I am a very loyal Amazon.com customer. I mostly patronize it for the eKindle eReader ecosystem which I find the best, most convenient and one of the greatest boons to my learning and reading ever. I am so enamored of it that it has inspired me to take up the typing cudgel after many years again of pseudo-literary writings, some fiction, and one new genre for me, a review of books which I plan to expand from one useful genre pertinent to Kindle users, and some others on politics, and the history of medicine.
But I was dismayed to read this weekend’s not so flattering article about Amazon’s work conditions and culture as revealed in an article by the New York Times this weekend, entitled: “Inside Amazon: Wrestling Big
Ideas in a Bruising Workplace, ” that changed my view of Amazon severely within the time it took to read this lengthy and scathing article.
I fear that this could be the new way as the activists would say, of technologically oppressing the modern worker. One of the first of cours portrayed by Charlie Chaplin a century ago was of pushing the worker to the limits of speed of performing tasks of simply repetitive tasks on the assembly line, speed the line up, force the worker to put together as many widgets as possible, or in his case in the movie, tightening two big lugs on machinery with both arms simultaneously. The funny but starkly satirical lesson-bit was that after work he was still automatically tightening the lugs for hours with no wrenches in his hands without being able to stop after his shift was over.

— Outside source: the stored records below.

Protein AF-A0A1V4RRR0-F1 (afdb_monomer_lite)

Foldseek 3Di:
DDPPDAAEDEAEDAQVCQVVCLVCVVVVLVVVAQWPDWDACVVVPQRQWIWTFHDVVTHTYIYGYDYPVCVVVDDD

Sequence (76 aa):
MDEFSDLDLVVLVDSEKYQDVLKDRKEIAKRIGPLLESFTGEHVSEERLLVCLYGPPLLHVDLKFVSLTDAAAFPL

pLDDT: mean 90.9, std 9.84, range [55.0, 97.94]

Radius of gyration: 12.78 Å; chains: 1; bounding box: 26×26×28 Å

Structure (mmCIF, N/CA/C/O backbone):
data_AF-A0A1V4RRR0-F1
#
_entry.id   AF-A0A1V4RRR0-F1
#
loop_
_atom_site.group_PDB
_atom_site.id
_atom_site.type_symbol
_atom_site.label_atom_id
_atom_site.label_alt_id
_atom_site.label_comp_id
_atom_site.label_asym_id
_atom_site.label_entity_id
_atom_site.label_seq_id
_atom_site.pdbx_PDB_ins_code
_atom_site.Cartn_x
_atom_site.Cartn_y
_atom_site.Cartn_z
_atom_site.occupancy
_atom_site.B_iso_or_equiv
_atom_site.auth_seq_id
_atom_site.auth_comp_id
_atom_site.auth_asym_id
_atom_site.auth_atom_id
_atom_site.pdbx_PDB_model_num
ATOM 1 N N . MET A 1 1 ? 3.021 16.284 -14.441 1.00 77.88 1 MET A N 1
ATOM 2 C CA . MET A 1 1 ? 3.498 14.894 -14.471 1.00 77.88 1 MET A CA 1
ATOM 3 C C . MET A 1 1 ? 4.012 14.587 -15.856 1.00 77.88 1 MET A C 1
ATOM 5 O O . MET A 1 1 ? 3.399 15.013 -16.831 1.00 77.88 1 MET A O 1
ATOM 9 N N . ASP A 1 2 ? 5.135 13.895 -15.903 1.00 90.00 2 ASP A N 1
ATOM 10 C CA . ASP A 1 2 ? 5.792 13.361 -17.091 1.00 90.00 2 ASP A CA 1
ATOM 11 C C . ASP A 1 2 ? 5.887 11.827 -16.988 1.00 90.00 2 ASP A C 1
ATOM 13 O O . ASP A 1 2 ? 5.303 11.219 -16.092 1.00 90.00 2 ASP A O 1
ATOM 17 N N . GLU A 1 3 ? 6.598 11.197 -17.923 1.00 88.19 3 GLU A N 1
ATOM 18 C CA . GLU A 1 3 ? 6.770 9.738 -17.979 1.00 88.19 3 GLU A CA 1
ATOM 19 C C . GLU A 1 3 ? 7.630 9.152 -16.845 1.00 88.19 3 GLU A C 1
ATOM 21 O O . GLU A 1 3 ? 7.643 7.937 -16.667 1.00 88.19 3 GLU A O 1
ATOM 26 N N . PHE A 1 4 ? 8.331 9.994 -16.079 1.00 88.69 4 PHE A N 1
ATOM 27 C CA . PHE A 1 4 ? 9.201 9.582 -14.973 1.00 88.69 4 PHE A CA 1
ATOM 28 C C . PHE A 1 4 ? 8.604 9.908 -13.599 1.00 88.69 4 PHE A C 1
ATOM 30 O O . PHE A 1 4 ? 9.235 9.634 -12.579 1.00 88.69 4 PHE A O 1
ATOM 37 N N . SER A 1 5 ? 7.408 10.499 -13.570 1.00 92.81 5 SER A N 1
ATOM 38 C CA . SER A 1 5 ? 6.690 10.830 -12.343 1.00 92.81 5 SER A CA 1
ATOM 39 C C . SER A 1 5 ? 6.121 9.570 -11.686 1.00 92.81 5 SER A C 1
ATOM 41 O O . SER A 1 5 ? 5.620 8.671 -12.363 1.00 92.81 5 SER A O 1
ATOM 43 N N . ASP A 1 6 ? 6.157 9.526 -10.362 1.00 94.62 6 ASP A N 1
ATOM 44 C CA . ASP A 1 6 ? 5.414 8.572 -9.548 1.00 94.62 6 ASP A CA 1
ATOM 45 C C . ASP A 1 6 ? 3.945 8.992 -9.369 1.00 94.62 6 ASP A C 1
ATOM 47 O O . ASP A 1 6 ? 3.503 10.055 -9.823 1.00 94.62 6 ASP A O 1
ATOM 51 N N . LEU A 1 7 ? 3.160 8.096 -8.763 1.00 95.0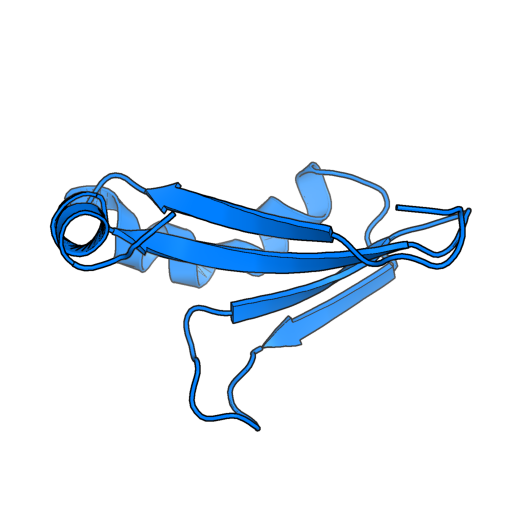6 7 LEU A N 1
ATOM 52 C CA . LEU A 1 7 ? 1.765 8.333 -8.400 1.00 95.06 7 LEU A CA 1
ATOM 53 C C . LEU A 1 7 ? 1.557 8.169 -6.899 1.00 95.06 7 LEU A C 1
ATOM 55 O O . LEU A 1 7 ? 1.717 7.071 -6.374 1.00 95.06 7 LEU A O 1
ATOM 59 N N . ASP A 1 8 ? 1.056 9.211 -6.251 1.00 94.19 8 ASP A N 1
ATOM 60 C CA . ASP A 1 8 ? 0.544 9.142 -4.886 1.00 94.19 8 ASP A CA 1
ATOM 61 C C . ASP A 1 8 ? -0.973 8.957 -4.899 1.00 94.19 8 ASP A C 1
ATOM 63 O O . ASP A 1 8 ? -1.718 9.802 -5.405 1.00 94.19 8 ASP A O 1
ATOM 67 N N . LEU A 1 9 ? -1.461 7.860 -4.322 1.00 94.50 9 LEU A N 1
ATOM 68 C CA . LEU A 1 9 ? -2.889 7.592 -4.190 1.00 94.50 9 LEU A CA 1
ATOM 69 C C . LEU A 1 9 ? -3.272 7.441 -2.720 1.00 94.50 9 LEU A C 1
ATOM 71 O O . LEU A 1 9 ? -2.761 6.582 -1.999 1.00 94.50 9 LEU A O 1
ATOM 75 N N . VAL A 1 10 ? -4.258 8.230 -2.295 1.00 93.88 10 VAL A N 1
ATOM 76 C CA . VAL A 1 10 ? -4.917 8.054 -0.999 1.00 93.88 10 VAL A CA 1
ATOM 77 C C . VAL A 1 10 ? -6.121 7.136 -1.179 1.00 93.88 10 VAL A C 1
ATOM 79 O O . VAL A 1 10 ? -7.105 7.486 -1.829 1.00 93.88 10 VAL A O 1
ATOM 82 N N . VAL A 1 11 ? -6.051 5.950 -0.583 1.00 94.88 11 VAL A N 1
ATOM 83 C CA . VAL A 1 11 ? -7.140 4.975 -0.568 1.00 94.88 11 VAL A CA 1
ATOM 84 C C . VAL A 1 11 ? -7.962 5.202 0.692 1.00 94.88 11 VAL A C 1
ATOM 86 O O . VAL A 1 11 ? -7.554 4.822 1.790 1.00 94.88 11 VAL A O 1
ATOM 89 N N . LEU A 1 12 ? -9.126 5.829 0.533 1.00 95.19 12 LEU A N 1
ATOM 90 C CA . LEU A 1 12 ? -10.092 5.972 1.615 1.00 95.19 12 LEU A CA 1
ATOM 91 C C . LEU A 1 12 ? -10.792 4.639 1.873 1.00 95.19 12 LEU A C 1
ATOM 93 O O . LEU A 1 12 ? -11.323 4.010 0.957 1.00 95.19 12 LEU A O 1
ATOM 97 N N . VAL A 1 13 ? -10.799 4.220 3.132 1.00 96.00 13 VAL A N 1
ATOM 98 C CA . VAL A 1 13 ? -11.333 2.934 3.567 1.00 96.00 13 VAL A CA 1
ATOM 99 C C . VAL A 1 13 ? -12.417 3.164 4.604 1.00 96.00 13 VAL A C 1
ATOM 101 O O . VAL A 1 13 ? -12.249 3.968 5.521 1.00 96.00 13 VAL A O 1
ATOM 104 N N . ASP A 1 14 ? -13.514 2.421 4.482 1.00 96.06 14 ASP A N 1
ATOM 105 C CA . ASP A 1 14 ? -14.515 2.340 5.539 1.00 96.06 14 ASP A CA 1
ATOM 106 C C . ASP A 1 14 ? -13.849 1.992 6.880 1.00 96.06 14 ASP A C 1
ATOM 108 O O . ASP A 1 14 ? -13.072 1.036 6.976 1.00 96.06 14 ASP A O 1
ATOM 112 N N . SER A 1 15 ? -14.132 2.783 7.912 1.00 94.88 15 SER A N 1
ATOM 113 C CA . SER A 1 15 ? -13.483 2.672 9.217 1.00 94.88 15 SER A CA 1
ATOM 114 C C . SER A 1 15 ? -13.672 1.300 9.863 1.00 94.88 15 SER A C 1
ATOM 116 O O . SER A 1 15 ? -12.760 0.822 10.537 1.00 94.88 15 SER A O 1
ATOM 118 N N . GLU A 1 16 ? -14.793 0.619 9.605 1.00 96.75 16 GLU A N 1
ATOM 119 C CA . GLU A 1 16 ? -15.046 -0.732 10.119 1.00 96.75 16 GLU A CA 1
ATOM 120 C C . GLU A 1 16 ? -14.181 -1.797 9.430 1.00 96.75 16 GLU A C 1
ATOM 122 O O . GLU A 1 16 ? -13.943 -2.868 9.986 1.00 96.75 16 GLU A O 1
ATOM 127 N N . LYS A 1 17 ? -13.700 -1.517 8.213 1.00 96.94 17 LYS A N 1
ATOM 128 C CA . LYS A 1 17 ? -12.892 -2.436 7.392 1.00 96.94 17 LYS A CA 1
ATOM 129 C C . LYS A 1 17 ? -11.411 -2.101 7.381 1.00 96.94 17 LYS A C 1
ATOM 131 O O . LYS A 1 17 ? -10.617 -2.883 6.863 1.00 96.94 17 LYS A O 1
ATOM 136 N N . TYR A 1 18 ? -11.026 -0.970 7.958 1.00 95.69 18 TYR A N 1
ATOM 137 C CA . TYR A 1 18 ? -9.683 -0.421 7.841 1.00 95.69 18 TYR A CA 1
ATOM 138 C C . TYR A 1 18 ? -8.574 -1.400 8.251 1.00 95.69 18 TYR A C 1
ATOM 140 O O . TYR A 1 18 ? -7.607 -1.581 7.515 1.00 95.69 18 TYR A O 1
ATOM 148 N N . GLN A 1 19 ? -8.733 -2.087 9.384 1.00 95.38 19 GLN A N 1
ATOM 149 C CA . GLN A 1 19 ? -7.729 -3.037 9.874 1.00 95.38 19 GLN A CA 1
ATOM 150 C C . GLN A 1 19 ? -7.585 -4.268 8.973 1.00 95.38 19 GLN A C 1
ATOM 152 O O . GLN A 1 19 ? -6.474 -4.758 8.776 1.00 95.38 19 GLN A O 1
ATOM 157 N N . ASP A 1 20 ? -8.685 -4.761 8.409 1.00 96.88 20 ASP A N 1
ATOM 158 C CA . ASP A 1 20 ? -8.653 -5.906 7.497 1.00 96.88 20 ASP A CA 1
ATOM 159 C C . ASP A 1 20 ? -8.042 -5.506 6.150 1.00 96.88 20 ASP A C 1
ATOM 161 O O . ASP A 1 20 ? -7.164 -6.193 5.634 1.00 96.88 20 ASP A O 1
ATOM 165 N N . VAL A 1 21 ? -8.398 -4.325 5.638 1.00 96.56 21 VAL A N 1
ATOM 166 C CA . VAL A 1 21 ? -7.804 -3.762 4.419 1.00 96.56 21 VAL A CA 1
ATOM 167 C C . VAL A 1 21 ? -6.309 -3.511 4.580 1.00 96.56 21 VAL A C 1
ATOM 169 O O .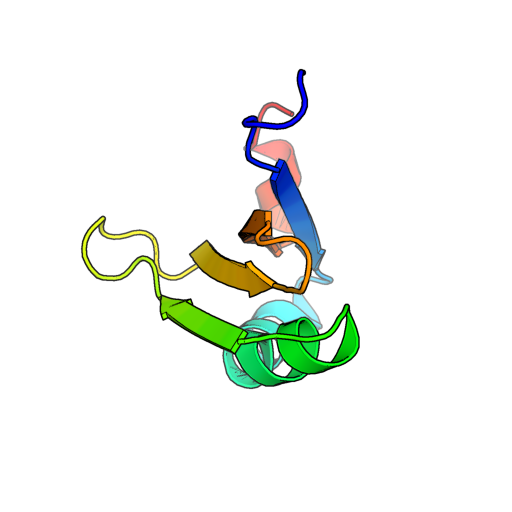 VAL A 1 21 ? -5.547 -3.824 3.669 1.00 96.56 21 VAL A O 1
ATOM 172 N N . LEU A 1 22 ? -5.855 -3.001 5.731 1.00 94.94 22 LEU A N 1
ATOM 173 C CA . LEU A 1 22 ? -4.425 -2.863 5.988 1.00 94.94 22 LEU A CA 1
ATOM 174 C C . LEU A 1 22 ? -3.725 -4.222 5.955 1.00 94.94 22 LEU A C 1
ATOM 176 O O . LEU A 1 22 ? -2.677 -4.325 5.325 1.00 94.94 22 LEU A O 1
ATOM 180 N N . LYS A 1 23 ? -4.277 -5.275 6.566 1.00 95.38 23 LYS A N 1
ATOM 181 C CA . LYS A 1 23 ? -3.678 -6.624 6.502 1.00 95.38 23 LYS A CA 1
ATOM 182 C C . LYS A 1 23 ? -3.584 -7.140 5.062 1.00 95.38 23 LYS A C 1
ATOM 184 O O . LYS A 1 23 ? -2.547 -7.679 4.682 1.00 95.38 23 LYS A O 1
ATOM 189 N N . ASP A 1 24 ? -4.609 -6.879 4.254 1.00 96.12 24 ASP A N 1
ATOM 190 C CA . ASP A 1 24 ? -4.722 -7.382 2.881 1.00 96.12 24 ASP A CA 1
ATOM 191 C C . ASP A 1 24 ? -4.126 -6.443 1.815 1.00 96.12 24 ASP A C 1
ATOM 193 O O . ASP A 1 24 ? -4.158 -6.751 0.623 1.00 96.12 24 ASP A O 1
ATOM 197 N N . ARG A 1 25 ? -3.538 -5.302 2.204 1.00 95.88 25 ARG A N 1
ATOM 198 C CA . ARG A 1 25 ? -3.117 -4.231 1.278 1.00 95.88 25 ARG A CA 1
ATOM 199 C C . ARG A 1 25 ? -2.196 -4.680 0.144 1.00 95.88 25 ARG A C 1
ATOM 201 O O . ARG A 1 25 ? -2.311 -4.183 -0.973 1.00 95.88 25 ARG A O 1
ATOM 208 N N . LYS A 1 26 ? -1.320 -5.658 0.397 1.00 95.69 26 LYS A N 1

The modern day equivalent for the last ?15 years or so has been the glorification of the young programming coder who keeps working at some high-tech Silicon Valley start up for huge number of hours, working day and night, eating pizza and salads and swilling tea, smoothies and whatever else the company snackery provided that catered to their young tastes, bribing them into gastronomic sedated satiety and worker bee false satisfaction and pride in working so hard. Now the instruments of worker oppression [disclaimer: I am no a ‘Commie’ or ‘radical,’, being a therapist makes one a particular kind of developmental “conservative,”] is/are DATA. Amazon makes phenomenal use of work metrics data, how long it takes to do this or that, who does it faster, who works the longest hour even if they are home. One particularly simply appalling practice was the approach of supervisors reproaching [onomatopeic pun INtended] workers who did not answer harassing texts to them about work at their homes even at night! This is beyond ridiculous. First responders, health care providers, physicians, PAs, nurses, EMTs, police, detectives, disaster coordinators, Red Cross workers, priests, ministers, these are the people and professions whom we know will need to be “on call,” and ready to answer the phone in the middle of the night when a true emergency happens. Those do not occur on a 9 to 5 basis, but coding and dot com work in no way comes close to taking on in a false oppressive manner the false pretension that its tasks cannot wait like a true human health emergency.

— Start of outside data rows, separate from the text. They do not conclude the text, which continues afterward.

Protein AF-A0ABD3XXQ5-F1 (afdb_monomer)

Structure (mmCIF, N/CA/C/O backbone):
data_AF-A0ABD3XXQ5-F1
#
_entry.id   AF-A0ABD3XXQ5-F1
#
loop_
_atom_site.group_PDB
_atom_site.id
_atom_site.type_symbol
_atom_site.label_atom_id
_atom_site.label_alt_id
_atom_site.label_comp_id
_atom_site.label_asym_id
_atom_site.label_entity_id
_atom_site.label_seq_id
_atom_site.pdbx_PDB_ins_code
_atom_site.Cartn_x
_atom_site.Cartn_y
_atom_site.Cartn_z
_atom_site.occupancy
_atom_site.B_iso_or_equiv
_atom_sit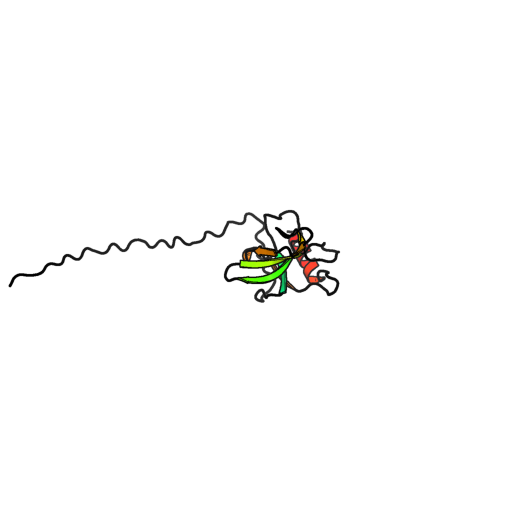e.auth_seq_id
_atom_site.auth_comp_id
_atom_site.auth_asym_id
_atom_site.auth_atom_id
_atom_site.pdbx_PDB_model_num
ATOM 1 N N . GLU A 1 1 ? -63.994 10.951 51.420 1.00 51.06 1 GLU A N 1
ATOM 2 C CA . GLU A 1 1 ? -62.943 10.301 50.616 1.00 51.06 1 GLU A CA 1
ATOM 3 C C . GLU A 1 1 ? -61.660 11.103 50.757 1.00 51.06 1 GLU A C 1
ATOM 5 O O . GLU A 1 1 ? -61.696 12.312 50.579 1.00 51.06 1 GLU A O 1
ATOM 10 N N . ILE A 1 2 ? -60.585 10.454 51.194 1.00 47.75 2 ILE A N 1
ATOM 11 C CA . ILE A 1 2 ? -59.206 10.970 51.224 1.00 47.75 2 ILE A CA 1
ATOM 12 C C . ILE A 1 2 ? -58.445 10.181 50.146 1.00 47.75 2 ILE A C 1
ATOM 14 O O . ILE A 1 2 ? -58.805 9.021 49.955 1.00 47.75 2 ILE A O 1
ATOM 18 N N . GLN A 1 3 ? -57.377 10.780 49.584 1.00 45.25 3 GLN A N 1
ATOM 19 C CA . GLN A 1 3 ? -56.333 10.237 48.671 1.00 45.25 3 GLN A CA 1
ATOM 20 C C . GLN A 1 3 ? -56.574 10.600 47.191 1.00 45.25 3 GLN A C 1
ATOM 22 O O . GLN A 1 3 ? -57.701 10.484 46.735 1.00 45.25 3 GLN A O 1
ATOM 27 N N . ASN A 1 4 ? -55.637 11.090 46.365 1.00 53.75 4 ASN A N 1
ATOM 28 C CA . ASN A 1 4 ? -54.165 11.236 46.349 1.00 53.75 4 ASN A CA 1
ATOM 29 C C . ASN A 1 4 ? -53.827 12.510 45.522 1.00 53.75 4 ASN A C 1
ATOM 31 O O . ASN A 1 4 ? -54.599 12.864 44.637 1.00 53.75 4 ASN A O 1
ATOM 35 N N . VAL A 1 5 ? -52.872 13.376 45.889 1.00 60.09 5 VAL A N 1
ATOM 36 C CA . VAL A 1 5 ? -51.425 13.361 45.549 1.00 60.09 5 VAL A CA 1
ATOM 37 C C . VAL A 1 5 ? -51.138 12.940 44.102 1.00 60.09 5 VAL A C 1
ATOM 39 O O . VAL A 1 5 ? -51.302 11.774 43.787 1.00 60.09 5 VAL A O 1
ATOM 42 N N . GLU A 1 6 ? -50.678 13.867 43.257 1.00 58.81 6 GLU A N 1
ATOM 43 C CA . GLU A 1 6 ? -49.356 13.771 42.617 1.00 58.81 6 GLU A CA 1
ATOM 44 C C . GLU A 1 6 ? -49.007 15.065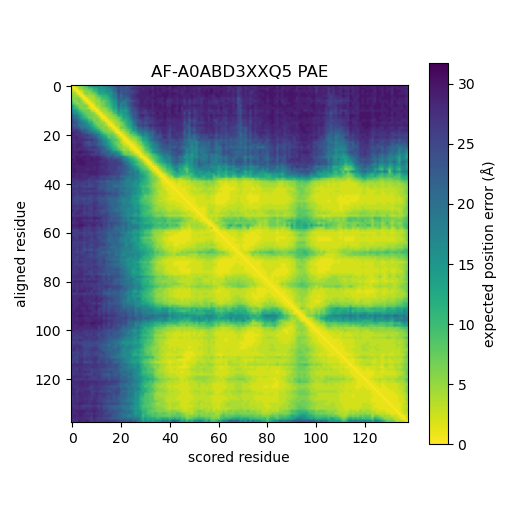 41.867 1.00 58.81 6 GLU A C 1
ATOM 46 O O . GLU A 1 6 ? -49.805 15.668 41.151 1.00 58.81 6 GLU A O 1
ATOM 51 N N . GLU A 1 7 ? -47.798 15.517 42.168 1.00 55.50 7 GLU A N 1
ATOM 52 C CA . GLU A 1 7 ? -47.115 16.720 41.736 1.00 55.50 7 GLU A CA 1
ATOM 53 C C . GLU A 1 7 ? -46.207 16.301 40.575 1.00 55.50 7 GLU A C 1
ATOM 55 O O . GLU A 1 7 ? -45.239 15.581 40.789 1.00 55.50 7 GLU A O 1
ATOM 60 N N . GLU A 1 8 ? -46.523 16.707 39.347 1.00 62.34 8 GLU A N 1
ATOM 61 C CA . GLU A 1 8 ? -45.673 16.431 38.184 1.00 62.34 8 GLU A CA 1
ATOM 62 C C . GLU A 1 8 ? -44.943 17.725 37.796 1.00 62.34 8 GLU A C 1
ATOM 64 O O . GLU A 1 8 ? -45.529 18.688 37.294 1.00 62.34 8 GLU A O 1
ATOM 69 N N . LEU A 1 9 ? -43.647 17.755 38.109 1.00 59.69 9 LEU A N 1
ATOM 70 C CA . LEU A 1 9 ? -42.706 18.824 37.782 1.00 59.69 9 LEU A CA 1
ATOM 71 C C . LEU A 1 9 ? -42.537 18.975 36.258 1.00 59.69 9 LEU A C 1
ATOM 73 O O . LEU A 1 9 ? -42.566 17.978 35.534 1.00 59.69 9 LEU A O 1
ATOM 77 N N . PRO A 1 10 ? -42.254 20.187 35.745 1.00 49.66 10 PRO A N 1
ATOM 78 C CA . PRO A 1 10 ? -41.893 20.357 34.346 1.00 49.66 10 PRO A CA 1
ATOM 79 C C . PRO A 1 10 ? -40.557 19.660 34.072 1.00 49.66 10 PRO A C 1
ATOM 81 O O . PRO A 1 10 ? -39.509 20.050 34.595 1.00 49.66 10 PRO A O 1
ATOM 84 N N . THR A 1 11 ? -40.590 18.624 33.235 1.00 52.84 11 THR A N 1
ATOM 85 C CA . THR A 1 11 ? -39.392 17.952 32.737 1.00 52.84 11 THR A CA 1
ATOM 86 C C . THR A 1 11 ? -38.613 18.927 31.861 1.00 52.84 11 THR A C 1
ATOM 88 O O . THR A 1 11 ? -38.902 19.127 30.683 1.00 52.84 11 THR A O 1
ATOM 91 N N . SER A 1 12 ? -37.621 19.558 32.483 1.00 49.16 12 SER A N 1
ATOM 92 C CA . SER A 1 12 ? -36.463 20.162 31.841 1.00 49.16 12 SER A CA 1
ATOM 93 C C . SER A 1 12 ? -35.846 19.139 30.890 1.00 49.16 12 SER A C 1
ATOM 95 O O . SER A 1 12 ? -35.108 18.252 31.319 1.00 49.16 12 SER A O 1
ATOM 97 N N . VAL A 1 13 ? -36.158 19.243 29.600 1.00 53.84 13 VAL A N 1
ATOM 98 C CA . VAL A 1 13 ? -35.451 18.487 28.568 1.00 53.84 13 VAL A CA 1
ATOM 99 C C . VAL A 1 13 ? -34.091 19.149 28.398 1.00 53.84 13 VAL A C 1
ATOM 101 O O . VAL A 1 13 ? -33.947 20.178 27.742 1.00 53.84 13 VAL A O 1
ATOM 104 N N . PHE A 1 14 ? -33.126 18.566 29.103 1.00 52.09 14 PHE A N 1
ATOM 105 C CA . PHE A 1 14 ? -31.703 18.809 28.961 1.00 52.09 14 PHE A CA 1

But Data is Apparently God Now…
The uses to which it can and is being put to use to drive the modern worker as exemplified at Amazon are worse than the old canard about “lying with statistics.” The work efficiency data is now being used ruthlessly and it would seem, without regard for the limits and health and well being of such companies’ most precious resources, their human capital, their workers. Add to this mix, the fact that workers in essence, have almost no rights in the modern work world anymore, unethical “crowded rat behavior,” as I call it is being generated as illustrated in the NYT article. Workers tell on each other anonymously. They gang up together to protect themselves in cliques to bad mouth through anonymous criticism channels to bad mouth in concert other single workers. The worst kind of cut throat competition is fostered. You cannot defend yourself, you do not know who bad mouthed you, you cannot confront your accuser which I thought was a treasured principle in this country (where are you Libertarians when we need you?). This all sounds like other totalitarian systems on a grander scale who employed spies everyone to falsely accuse others in order to ingratiate themselves and protect themselves with their arbitrary masters whom they knew could send them off to the camps, or gulags or re-education camps at any time or simply have them “disappeared,” which nowadays in this type work culture is being fired. Historical examples like Pinochet’s Chile, Hitler’s Germany, Stalin’s Russia and the three generations of Kims of the Hermit State come to mind.
This is bad and not good for working America. And Amazon I can wait an extra week for what I order. And another thing, I am canceling my Amazon Prime. I hope it helps relieve some worker’s burden.